En tres celdas determinadas de una Hoja, utilizo la fórmula "*MIN*" para calcular el valor mínimo de los valores de esas tres celdas. Lo que necesito es que en otra celda, se ejecute una fórmula específica, dependiendo de la celda en la que se encuentre el valor mínimo.Si el mínimo se encuentra en la columna X, fila Y, la fórmula debe ejecutarse únicamente en la la columna X-2, fila Y-1 (es decir dos columnas menos en la que se encuentra la celda con el mínimo calculado y una fila menos.
Ejemplo: si el mínimo se encuentra en la "K24", la formula se ejecute en la "I23"; si se encuentra en la "H24", se ejecute en la "F23"; y si estuviera en la E24, se ejecutase en la C23.
Muchas gracias.
Saludos.


----------



## bmacias (Oct 30, 2013)

Una formula no puede asignar un valor o formula a otra celda/casilla.  

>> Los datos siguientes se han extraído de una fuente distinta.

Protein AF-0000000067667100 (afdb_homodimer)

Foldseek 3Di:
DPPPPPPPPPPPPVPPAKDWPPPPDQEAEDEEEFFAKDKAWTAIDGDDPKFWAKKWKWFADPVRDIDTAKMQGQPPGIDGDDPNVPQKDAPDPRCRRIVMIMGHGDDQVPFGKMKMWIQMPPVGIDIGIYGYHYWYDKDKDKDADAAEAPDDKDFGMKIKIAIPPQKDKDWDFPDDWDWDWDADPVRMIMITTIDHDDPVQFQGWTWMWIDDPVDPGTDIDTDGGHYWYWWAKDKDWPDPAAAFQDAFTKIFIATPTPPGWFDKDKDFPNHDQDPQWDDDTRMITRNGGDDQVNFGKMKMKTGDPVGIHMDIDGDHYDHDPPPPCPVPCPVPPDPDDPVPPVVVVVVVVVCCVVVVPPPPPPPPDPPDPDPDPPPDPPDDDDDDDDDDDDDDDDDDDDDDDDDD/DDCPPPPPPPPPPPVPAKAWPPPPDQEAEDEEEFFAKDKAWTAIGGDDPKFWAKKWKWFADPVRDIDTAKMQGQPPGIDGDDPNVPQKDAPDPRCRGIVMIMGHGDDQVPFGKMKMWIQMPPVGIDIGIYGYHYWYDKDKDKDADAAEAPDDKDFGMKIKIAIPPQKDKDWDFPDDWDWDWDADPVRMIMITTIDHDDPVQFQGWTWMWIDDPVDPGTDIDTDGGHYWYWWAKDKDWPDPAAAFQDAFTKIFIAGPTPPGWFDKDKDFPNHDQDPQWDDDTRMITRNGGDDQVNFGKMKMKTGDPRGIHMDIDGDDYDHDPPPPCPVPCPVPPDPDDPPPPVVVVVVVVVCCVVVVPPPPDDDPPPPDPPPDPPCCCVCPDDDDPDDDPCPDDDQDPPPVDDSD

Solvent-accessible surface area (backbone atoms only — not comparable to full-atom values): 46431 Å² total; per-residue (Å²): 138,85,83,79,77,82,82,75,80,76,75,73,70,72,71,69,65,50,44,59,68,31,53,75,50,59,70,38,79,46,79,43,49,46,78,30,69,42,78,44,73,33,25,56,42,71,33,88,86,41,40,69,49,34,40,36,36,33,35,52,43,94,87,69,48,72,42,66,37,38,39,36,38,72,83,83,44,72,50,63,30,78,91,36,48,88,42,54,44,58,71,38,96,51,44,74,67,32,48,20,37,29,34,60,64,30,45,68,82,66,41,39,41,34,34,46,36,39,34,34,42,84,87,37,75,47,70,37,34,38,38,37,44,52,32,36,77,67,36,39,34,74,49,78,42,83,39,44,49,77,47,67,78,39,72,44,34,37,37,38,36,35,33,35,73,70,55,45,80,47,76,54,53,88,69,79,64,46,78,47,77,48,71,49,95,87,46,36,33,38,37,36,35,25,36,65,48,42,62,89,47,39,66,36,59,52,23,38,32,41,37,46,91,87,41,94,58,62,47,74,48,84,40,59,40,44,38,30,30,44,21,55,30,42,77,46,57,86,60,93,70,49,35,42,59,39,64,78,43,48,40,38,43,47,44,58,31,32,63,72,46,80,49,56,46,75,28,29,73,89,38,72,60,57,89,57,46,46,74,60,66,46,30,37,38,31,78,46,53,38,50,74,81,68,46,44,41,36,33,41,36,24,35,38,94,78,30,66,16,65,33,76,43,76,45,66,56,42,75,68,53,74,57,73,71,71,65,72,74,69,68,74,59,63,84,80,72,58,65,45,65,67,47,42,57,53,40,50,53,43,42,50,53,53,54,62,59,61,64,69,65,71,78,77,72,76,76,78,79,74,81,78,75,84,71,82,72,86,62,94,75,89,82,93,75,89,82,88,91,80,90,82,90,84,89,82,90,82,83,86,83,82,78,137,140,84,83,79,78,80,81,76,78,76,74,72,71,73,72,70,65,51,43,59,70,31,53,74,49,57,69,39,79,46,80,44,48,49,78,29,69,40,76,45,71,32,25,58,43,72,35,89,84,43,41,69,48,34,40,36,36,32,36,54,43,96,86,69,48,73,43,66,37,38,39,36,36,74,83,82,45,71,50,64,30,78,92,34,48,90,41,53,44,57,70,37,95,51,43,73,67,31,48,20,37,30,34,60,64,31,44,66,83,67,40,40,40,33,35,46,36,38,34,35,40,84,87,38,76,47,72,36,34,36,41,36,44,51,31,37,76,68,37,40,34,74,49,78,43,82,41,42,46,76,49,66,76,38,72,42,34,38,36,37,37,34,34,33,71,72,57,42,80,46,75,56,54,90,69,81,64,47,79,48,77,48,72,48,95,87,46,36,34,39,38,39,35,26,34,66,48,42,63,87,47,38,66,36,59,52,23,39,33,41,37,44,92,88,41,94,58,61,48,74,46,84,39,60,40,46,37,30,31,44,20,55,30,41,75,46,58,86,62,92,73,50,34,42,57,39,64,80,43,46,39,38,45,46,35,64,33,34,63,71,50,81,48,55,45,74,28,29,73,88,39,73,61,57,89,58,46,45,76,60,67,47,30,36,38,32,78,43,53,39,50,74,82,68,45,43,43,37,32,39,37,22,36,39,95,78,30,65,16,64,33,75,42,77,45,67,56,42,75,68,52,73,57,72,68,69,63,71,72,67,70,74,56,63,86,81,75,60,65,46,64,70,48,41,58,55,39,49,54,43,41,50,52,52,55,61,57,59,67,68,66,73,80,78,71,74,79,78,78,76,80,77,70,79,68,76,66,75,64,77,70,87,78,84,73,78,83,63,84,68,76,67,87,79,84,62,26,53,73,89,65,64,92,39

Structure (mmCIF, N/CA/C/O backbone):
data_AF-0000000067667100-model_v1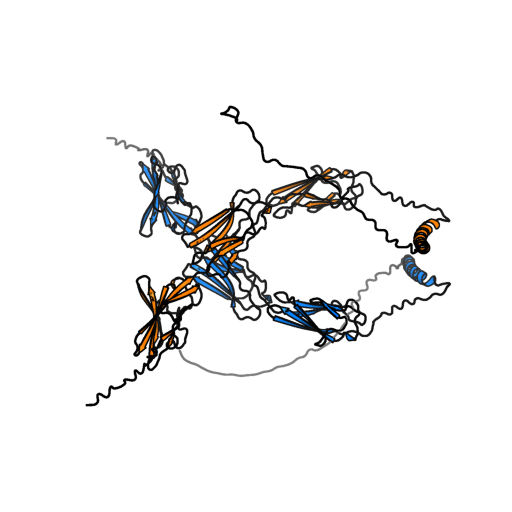
#
loop_
_entity.id
_entity.type
_entity.pdbx_description
1 polymer Nectin-4
#
loop_
_atom_site.group_PDB
_atom_site.id
_atom_site.type_symbol
_atom_site.label_atom_id
_atom_site.label_alt_id
_atom_site.label_comp_id
_atom_site.label_asym_id
_atom_site.label_entity_id
_atom_site.label_seq_id
_atom_site.pdbx_PDB_ins_code
_atom_site.Cartn_x
_atom_site.Cartn_y
_atom_site.Cartn_z
_atom_site.occupancy
_atom_site.B_iso_or_equiv
_atom_site.auth_seq_id
_atom_site.auth_comp_id
_atom_site.auth_asym_id
_atom_site.auth_atom_id
_atom_site.pdbx_PDB_model_num
ATOM 1 N N . PHE A 1 1 ? 74.438 -63.188 12.664 1 26.52 1 PHE A N 1
ATOM 2 C CA . PHE A 1 1 ? 73.688 -62.594 11.578 1 26.52 1 PHE A CA 1
ATOM 3 C C . PHE A 1 1 ? 72.75 -61.5 12.117 1 26.52 1 PHE A C 1
ATOM 5 O O . PHE A 1 1 ? 71.75 -61.812 12.75 1 26.52 1 PHE A O 1
ATOM 12 N N . SER A 1 2 ? 73.25 -60.281 12.539 1 29.34 2 SER A N 1
ATOM 13 C CA . SER A 1 2 ? 72.812 -59.062 13.211 1 29.34 2 SER A CA 1
ATOM 14 C C . SER A 1 2 ? 71.812 -58.312 12.375 1 29.34 2 SER A C 1
ATOM 16 O O . SER A 1 2 ? 72.125 -57.812 11.297 1 29.34 2 SER A O 1
ATOM 18 N N . VAL A 1 3 ? 70.438 -58.625 12.328 1 30.19 3 VAL A N 1
ATOM 19 C CA . VAL A 1 3 ? 69.312 -58 11.578 1 30.19 3 VAL A CA 1
ATOM 20 C C . VAL A 1 3 ? 69.188 -56.531 11.961 1 30.19 3 VAL A C 1
ATOM 22 O O . VAL A 1 3 ? 68.875 -56.219 13.094 1 30.19 3 VAL A O 1
ATOM 25 N N . LEU A 1 4 ? 70.062 -55.531 11.508 1 29.14 4 LEU A N 1
ATOM 26 C CA . LEU A 1 4 ? 70 -54.094 11.617 1 29.14 4 LEU A CA 1
ATOM 27 C C . LEU A 1 4 ? 68.688 -53.531 11.086 1 29.14 4 LEU A C 1
ATOM 29 O O . LEU A 1 4 ? 68.5 -53.562 9.875 1 29.14 4 LEU A O 1
ATOM 33 N N . ALA A 1 5 ? 67.562 -53.594 11.766 1 30.19 5 ALA A N 1
ATOM 34 C CA . ALA A 1 5 ? 66.25 -53.094 11.43 1 30.19 5 ALA A CA 1
ATOM 35 C C . ALA A 1 5 ? 66.25 -51.594 11.172 1 30.19 5 ALA A C 1
ATOM 37 O O . ALA A 1 5 ? 66.875 -50.844 11.922 1 30.19 5 ALA A O 1
ATOM 38 N N . CYS A 1 6 ? 66.062 -51.094 9.883 1 29.02 6 CYS A N 1
ATOM 39 C CA . CYS A 1 6 ? 65.875 -49.75 9.32 1 29.02 6 CYS A CA 1
ATOM 40 C C . CYS A 1 6 ? 64.938 -48.906 10.18 1 29.02 6 CYS A C 1
ATOM 42 O O . CYS A 1 6 ? 63.781 -49.281 10.391 1 29.02 6 CYS A O 1
ATOM 44 N N . GLN A 1 7 ? 65.312 -48.188 11.195 1 30.78 7 GLN A N 1
ATOM 45 C CA . GLN A 1 7 ? 64.688 -47.031 11.859 1 30.78 7 GLN A CA 1
ATOM 46 C C . GLN A 1 7 ? 64.125 -46.031 10.844 1 30.78 7 GLN A C 1
ATOM 48 O O . GLN A 1 7 ? 64.875 -45.281 10.258 1 30.78 7 GLN A O 1
ATOM 53 N N . GLN A 1 8 ? 63.062 -46.312 9.953 1 31.69 8 GLN A N 1
ATOM 54 C CA . GLN A 1 8 ? 62.375 -45.438 9.031 1 31.69 8 GLN A CA 1
ATOM 55 C C . GLN A 1 8 ? 61.906 -44.188 9.742 1 31.69 8 GLN A C 1
ATOM 57 O O . GLN A 1 8 ? 61.156 -44.25 10.719 1 31.69 8 GLN A O 1
ATOM 62 N N . THR A 1 9 ? 62.531 -43.031 9.82 1 37.66 9 THR A N 1
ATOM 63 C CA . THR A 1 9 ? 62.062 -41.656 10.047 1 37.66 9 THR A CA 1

Lo que intentas hacer se podria hacer usando condicionales pero tendrias que ponerlas en la "I23", "F23"  y "C23" respectivamente.

Saludos.


----------



## Aretradeser (Oct 30, 2013)

Y qué fórmula sería esa. Se podría hacer a través de una macro?
Gracias.


----------



## Greg Truby (Nov 1, 2013)

Todavía no estoy seguro si habrá o no habrá una solución posible al problema que usted describe.  ¿Podría usted proveernos con unos ejemplos con datos y con los resultados deseados?


----------



## Héctor Miguel (Nov 1, 2013)

procura NO ser "críptico" en tus consultas, p.e.
NO digas: "En tres celdas determinadas de una Hoja" o "columna X, fila Y"
indica cuales celdas y de cual hoja (exactamente)


Aretradeser said:


> Ejemplo: si el mínimo se encuentra en la "K24", la formula se ejecute en la "I23"; si se encuentra en la "H24", se ejecute en la "F23"; y si estuviera en la E24, se ejecutase en la C23...

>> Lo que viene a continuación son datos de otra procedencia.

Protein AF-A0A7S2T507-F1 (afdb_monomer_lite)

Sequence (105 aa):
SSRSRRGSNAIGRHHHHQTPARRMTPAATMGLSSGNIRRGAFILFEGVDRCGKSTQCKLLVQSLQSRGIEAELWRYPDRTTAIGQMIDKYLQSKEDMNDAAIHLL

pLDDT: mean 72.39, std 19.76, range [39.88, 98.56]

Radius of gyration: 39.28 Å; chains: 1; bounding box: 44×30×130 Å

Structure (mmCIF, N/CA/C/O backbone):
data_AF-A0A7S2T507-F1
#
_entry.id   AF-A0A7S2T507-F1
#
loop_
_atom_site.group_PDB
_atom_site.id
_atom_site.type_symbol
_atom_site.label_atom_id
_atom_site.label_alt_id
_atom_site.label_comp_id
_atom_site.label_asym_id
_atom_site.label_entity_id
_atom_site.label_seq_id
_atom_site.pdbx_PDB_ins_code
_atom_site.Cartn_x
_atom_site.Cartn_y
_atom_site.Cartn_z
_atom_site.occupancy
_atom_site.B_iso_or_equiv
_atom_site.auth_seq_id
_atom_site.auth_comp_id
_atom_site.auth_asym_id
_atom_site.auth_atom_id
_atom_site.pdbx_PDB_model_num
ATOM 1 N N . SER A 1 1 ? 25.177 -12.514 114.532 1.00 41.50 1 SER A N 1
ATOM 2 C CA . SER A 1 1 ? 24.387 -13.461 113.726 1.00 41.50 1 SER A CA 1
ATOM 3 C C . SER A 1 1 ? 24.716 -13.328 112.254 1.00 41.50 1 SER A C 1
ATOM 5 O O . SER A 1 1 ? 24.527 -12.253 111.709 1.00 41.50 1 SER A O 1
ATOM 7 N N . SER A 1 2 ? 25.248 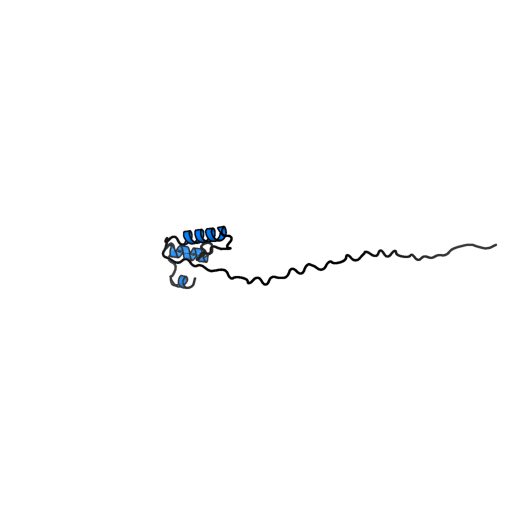-14.419 111.680 1.00 40.66 2 SER A N 1
ATOM 8 C CA . SER A 1 2 ? 25.050 -14.944 110.305 1.00 40.66 2 SER A CA 1
ATOM 9 C C . SER A 1 2 ? 25.061 -13.979 109.100 1.00 40.66 2 SER A C 1
ATOM 11 O O . SER A 1 2 ? 24.116 -13.232 108.894 1.00 40.66 2 SER A O 1
ATOM 13 N N . ARG A 1 3 ? 26.159 -13.997 108.314 1.00 42.72 3 ARG A N 1
ATOM 14 C CA . ARG A 1 3 ? 26.338 -14.621 106.961 1.00 42.72 3 ARG A CA 1
ATOM 15 C C . ARG A 1 3 ? 25.483 -13.981 105.843 1.00 42.72 3 ARG A C 1
ATOM 17 O O . ARG A 1 3 ? 24.271 -14.023 105.912 1.00 42.72 3 ARG A O 1
ATOM 24 N N . SER A 1 4 ? 26.037 -13.291 104.838 1.00 45.72 4 SER A N 1
ATOM 25 C CA . SER A 1 4 ? 26.939 -13.700 103.730 1.00 45.72 4 SER A CA 1
ATOM 26 C C . SER A 1 4 ? 26.265 -14.416 102.538 1.00 45.72 4 SER A C 1
ATOM 28 O O . SER A 1 4 ? 26.037 -15.617 102.602 1.00 45.72 4 SER A O 1
ATOM 30 N N . ARG A 1 5 ? 26.208 -13.665 101.419 1.00 48.84 5 ARG A N 1
ATOM 31 C CA . ARG A 1 5 ? 26.455 -14.010 99.991 1.00 48.84 5 ARG A CA 1
ATOM 32 C C . ARG A 1 5 ? 25.445 -14.828 99.143 1.00 48.84 5 ARG A C 1
ATOM 34 O O . ARG A 1 5 ? 25.267 -16.013 99.356 1.00 48.84 5 ARG A O 1
ATOM 41 N N . ARG A 1 6 ? 25.100 -14.170 98.013 1.00 43.81 6 ARG A N 1
ATOM 42 C CA . ARG A 1 6 ? 25.125 -14.580 96.576 1.00 43.81 6 ARG A CA 1
ATOM 43 C C . ARG A 1 6 ? 24.134 -15.617 96.009 1.00 43.81 6 ARG A C 1
ATOM 45 O O . ARG A 1 6 ? 24.029 -16.725 96.508 1.00 43.81 6 ARG A O 1
ATOM 52 N N . GLY A 1 7 ? 23.641 -15.274 94.805 1.00 39.88 7 GLY A N 1
ATOM 53 C CA . GLY A 1 7 ? 23.166 -16.169 93.728 1.00 39.88 7 GLY A CA 1
ATOM 54 C C . GLY A 1 7 ? 21.783 -15.755 93.198 1.00 39.88 7 GLY A C 1
ATOM 55 O O . GLY A 1 7 ? 20.830 -15.881 93.947 1.00 39.88 7 GLY A O 1
ATOM 56 N N . SER A 1 8 ? 21.650 -15.047 92.062 1.00 47.00 8 SER A N 1
ATOM 57 C CA . SER A 1 8 ? 21.448 -15.578 90.681 1.00 47.00 8 SER A CA 1
ATOM 58 C C . SER A 1 8 ? 20.099 -16.328 90.533 1.00 47.00 8 SER A C 1
ATOM 60 O O . SER A 1 8 ? 19.819 -17.185 91.351 1.00 47.00 8 SER A O 1
ATOM 62 N N . ASN A 1 9 ? 19.220 -16.144 89.537 1.00 41.12 9 ASN A N 1
ATOM 63 C CA . ASN A 1 9 ? 19.428 -15.826 88.125 1.00 41.12 9 ASN A CA 1
ATOM 64 C C . ASN A 1 9 ? 18.099 -15.447 87.399 1.00 41.12 9 ASN A C 1
ATOM 66 O O . ASN A 1 9 ? 17.014 -15.612 87.945 1.00 41.12 9 ASN A O 1
ATOM 70 N N . ALA A 1 10 ? 18.262 -14.967 86.161 1.00 47.50 10 ALA A N 1
ATOM 71 C CA . ALA A 1 10 ? 17.346 -14.448 85.129 1.00 47.50 10 ALA A CA 1
ATOM 72 C C . ALA A 1 10 ? 16.007 -15.174 84.822 1.00 47.50 10 ALA A C 1
ATOM 74 O O . ALA A 1 10 ? 15.852 -16.352 85.115 1.00 47.50 10 ALA A O 1
ATOM 75 N N . ILE A 1 11 ? 15.097 -14.491 84.096 1.00 49.03 11 ILE A N 1
ATOM 76 C CA . ILE A 1 11 ? 14.716 -14.784 82.684 1.00 49.03 11 ILE A CA 1
ATOM 77 C C . ILE A 1 11 ? 13.683 -13.745 82.181 1.00 49.03 11 ILE A C 1
ATOM 79 O O . ILE A 1 11 ? 12.682 -13.458 82.836 1.00 49.03 11 ILE A O 1
ATOM 83 N N . GLY A 1 12 ? 13.970 -13.157 81.014 1.00 48.12 12 GLY A N 1
ATOM 84 C CA . GLY A 1 12 ? 13.226 -12.064 80.384 1.00 48.12 12 GLY A CA 1
ATOM 85 C C . GLY A 1 12 ? 11.920 -12.477 79.699 1.00 48.12 12 GLY A C 1
ATOM 86 O O . GLY A 1 12 ? 11.729 -13.623 79.298 1.00 48.12 12 GLY A O 1
ATOM 87 N N . ARG A 1 13 ? 11.015 -11.505 79.544 1.00 49.97 13 ARG A N 1
ATOM 88 C CA . ARG A 1 13 ? 9.769 -11.633 78.779 1.00 49.97 13 ARG A CA 1
ATOM 89 C C . ARG A 1 13 ? 9.861 -10.770 77.523 1.00 49.97 13 ARG A C 1
ATOM 91 O O . ARG A 1 13 ? 9.996 -9.554 77.608 1.00 49.97 13 ARG A O 1
ATOM 98 N N . HIS A 1 14 ? 9.815 -11.428 76.369 1.00 43.94 14 HIS A N 1
ATOM 99 C CA . HIS A 1 14 ? 9.805 -10.807 75.049 1.00 43.94 14 HIS A CA 1
ATOM 100 C C . HIS A 1 14 ? 8.446 -10.151 74.758 1.00 43.94 14 HIS A C 1
ATOM 102 O O . HIS A 1 14 ? 7.394 -10.761 74.945 1.00 43.94 14 HIS A O 1
ATOM 108 N N . HIS A 1 15 ? 8.480 -8.907 74.275 1.00 49.88 15 HIS A N 1
ATOM 109 C CA . HIS A 1 15 ? 7.324 -8.178 73.760 1.00 49.88 15 HIS A CA 1
ATOM 110 C C . HIS A 1 15 ? 6.925 -8.716 72.375 1.00 49.88 15 HIS A C 1
ATOM 112 O O . HIS A 1 15 ? 7.705 -8.634 71.429 1.00 49.88 15 HIS A O 1
ATOM 118 N N . HIS A 1 16 ? 5.699 -9.232 72.241 1.00 45.53 16 HIS A N 1
ATOM 119 C CA . HIS A 1 16 ? 5.091 -9.546 70.946 1.00 45.53 16 HIS A CA 1
ATOM 120 C C . HIS A 1 16 ? 4.369 -8.312 70.393 1.00 45.53 16 HIS A C 1
ATOM 122 O O . HIS A 1 16 ? 3.363 -7.864 70.938 1.00 45.53 16 HIS A O 1
ATOM 128 N N . HIS A 1 17 ? 4.893 -7.769 69.297 1.00 48.47 17 HIS A N 1
ATOM 129 C CA . HIS A 1 17 ? 4.281 -6.700 68.516 1.00 48.47 17 HIS A CA 1
ATOM 130 C C . HIS A 1 17 ? 3.393 -7.343 67.436 1.00 48.47 17 HIS A C 1
ATOM 132 O O . HIS A 1 17 ? 3.904 -7.934 66.487 1.00 48.47 17 HIS A O 1
ATOM 138 N N . GLN A 1 18 ? 2.068 -7.303 67.608 1.00 47.41 18 GLN A N 1
ATOM 139 C CA . GLN A 1 18 ? 1.107 -7.728 66.582 1.00 47.41 18 GLN A CA 1
ATOM 140 C C . GLN A 1 18 ? 0.827 -6.562 65.628 1.00 47.41 18 GLN A C 1
ATOM 142 O O . GLN A 1 18 ? 0.365 -5.502 66.044 1.00 47.41 18 GLN A O 1
ATOM 147 N N . THR A 1 19 ? 1.109 -6.758 64.344 1.00 52.56 19 THR A N 1
ATOM 148 C CA . THR A 1 19 ? 0.754 -5.838 63.254 1.00 52.56 19 THR A CA 1
ATOM 149 C C . THR A 1 19 ? -0.685 -6.123 62.799 1.00 52.56 19 THR A C 1
ATOM 151 O O . THR A 1 19 ? -1.040 -7.297 62.672 1.00 52.56 19 THR A O 1
ATOM 154 N N . PRO A 1 20 ? -1.540 -5.118 62.528 1.00 52.94 20 PRO A N 1
ATOM 155 C CA . PRO A 1 2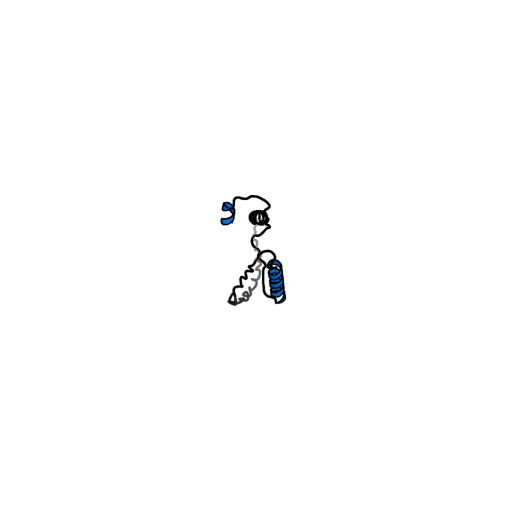0 ? -2.903 -5.380 62.078 1.00 52.94 20 PRO A CA 1
ATOM 156 C C . PRO A 1 20 ? -2.922 -5.843 60.614 1.00 52.94 20 PRO A C 1
ATOM 158 O O . PRO A 1 20 ? -2.289 -5.248 59.741 1.00 52.94 20 PRO A O 1
ATOM 161 N N . ALA A 1 21 ? -3.682 -6.904 60.340 1.00 54.44 21 ALA A N 1
ATOM 162 C CA . ALA A 1 21 ? -3.933 -7.399 58.994 1.00 54.44 21 ALA A CA 1
ATOM 163 C C . ALA A 1 21 ? -4.705 -6.349 58.173 1.00 54.44 21 ALA A C 1
ATOM 165 O O . ALA A 1 21 ? -5.840 -5.987 58.486 1.00 54.44 21 ALA A O 1
ATOM 166 N N . ARG A 1 22 ? -4.079 -5.849 57.103 1.00 53.53 22 ARG A N 1
ATOM 167 C CA . ARG A 1 22 ? -4.688 -4.936 56.131 1.00 53.53 22 ARG A CA 1
ATOM 168 C C . ARG A 1 22 ? -5.841 -5.655 55.421 1.00 53.53 22 ARG A C 1
ATOM 170 O O . ARG A 1 22 ? -5.624 -6.627 54.705 1.00 53.53 22 ARG A O 1
ATOM 177 N N . ARG A 1 23 ? -7.066 -5.162 55.621 1.00 52.69 23 ARG A N 1
ATOM 178 C CA . ARG A 1 23 ? -8.290 -5.629 54.955 1.00 52.69 23 ARG A CA 1
ATOM 179 C C . ARG A 1 23 ? -8.111 -5.531 53.434 1.00 52.69 23 ARG A C 1
ATOM 181 O O . ARG A 1 23 ? -8.061 -4.430 52.893 1.00 52.69 23 ARG A O 1
ATOM 188 N N . MET A 1 24 ? -7.980 -6.670 52.754 1.00 51.16 24 MET A N 1
ATOM 189 C CA . MET A 1 24 ? -7.990 -6.729 51.292 1.00 51.16 24 MET A CA 1
ATOM 190 C C . MET A 1 24 ? -9.420 -6.462 50.814 1.00 51.16 24 MET A C 1
ATOM 192 O O . MET A 1 24 ? -10.334 -7.230 51.104 1.00 51.16 24 MET A O 1
ATOM 196 N N . THR A 1 25 ? -9.630 -5.352 50.114 1.00 62.62 25 THR A N 1
ATOM 197 C CA . THR A 1 25 ? -10.830 -5.149 49.297 1.00 62.62 25 THR A CA 1
ATOM 198 C C . THR A 1 25 ? -10.776 -6.121 48.116 1.00 62.62 25 THR A C 1
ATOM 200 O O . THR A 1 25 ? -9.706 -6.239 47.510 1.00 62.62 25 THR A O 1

si entiendo bien los datos que expones...

[I23] =si(k24=min(e24,h24,k24),"aquí lo que quieras si K24 es el mínimo","si no es el mínimo... que ???")
[F23] =si(h24=min(e24,h24,k24),"aquí lo que quieras si H24 es el mínimo","si no es el mínimo... que ???")
[C23] =si(e24=min(e24,h24,k24),"aquí lo que quieras si E24 es el mínimo","si no es el mínimo... que ???")

otra: que pasa si el mínimo es igual en mas de una celda ?

saludos,
hector.


----------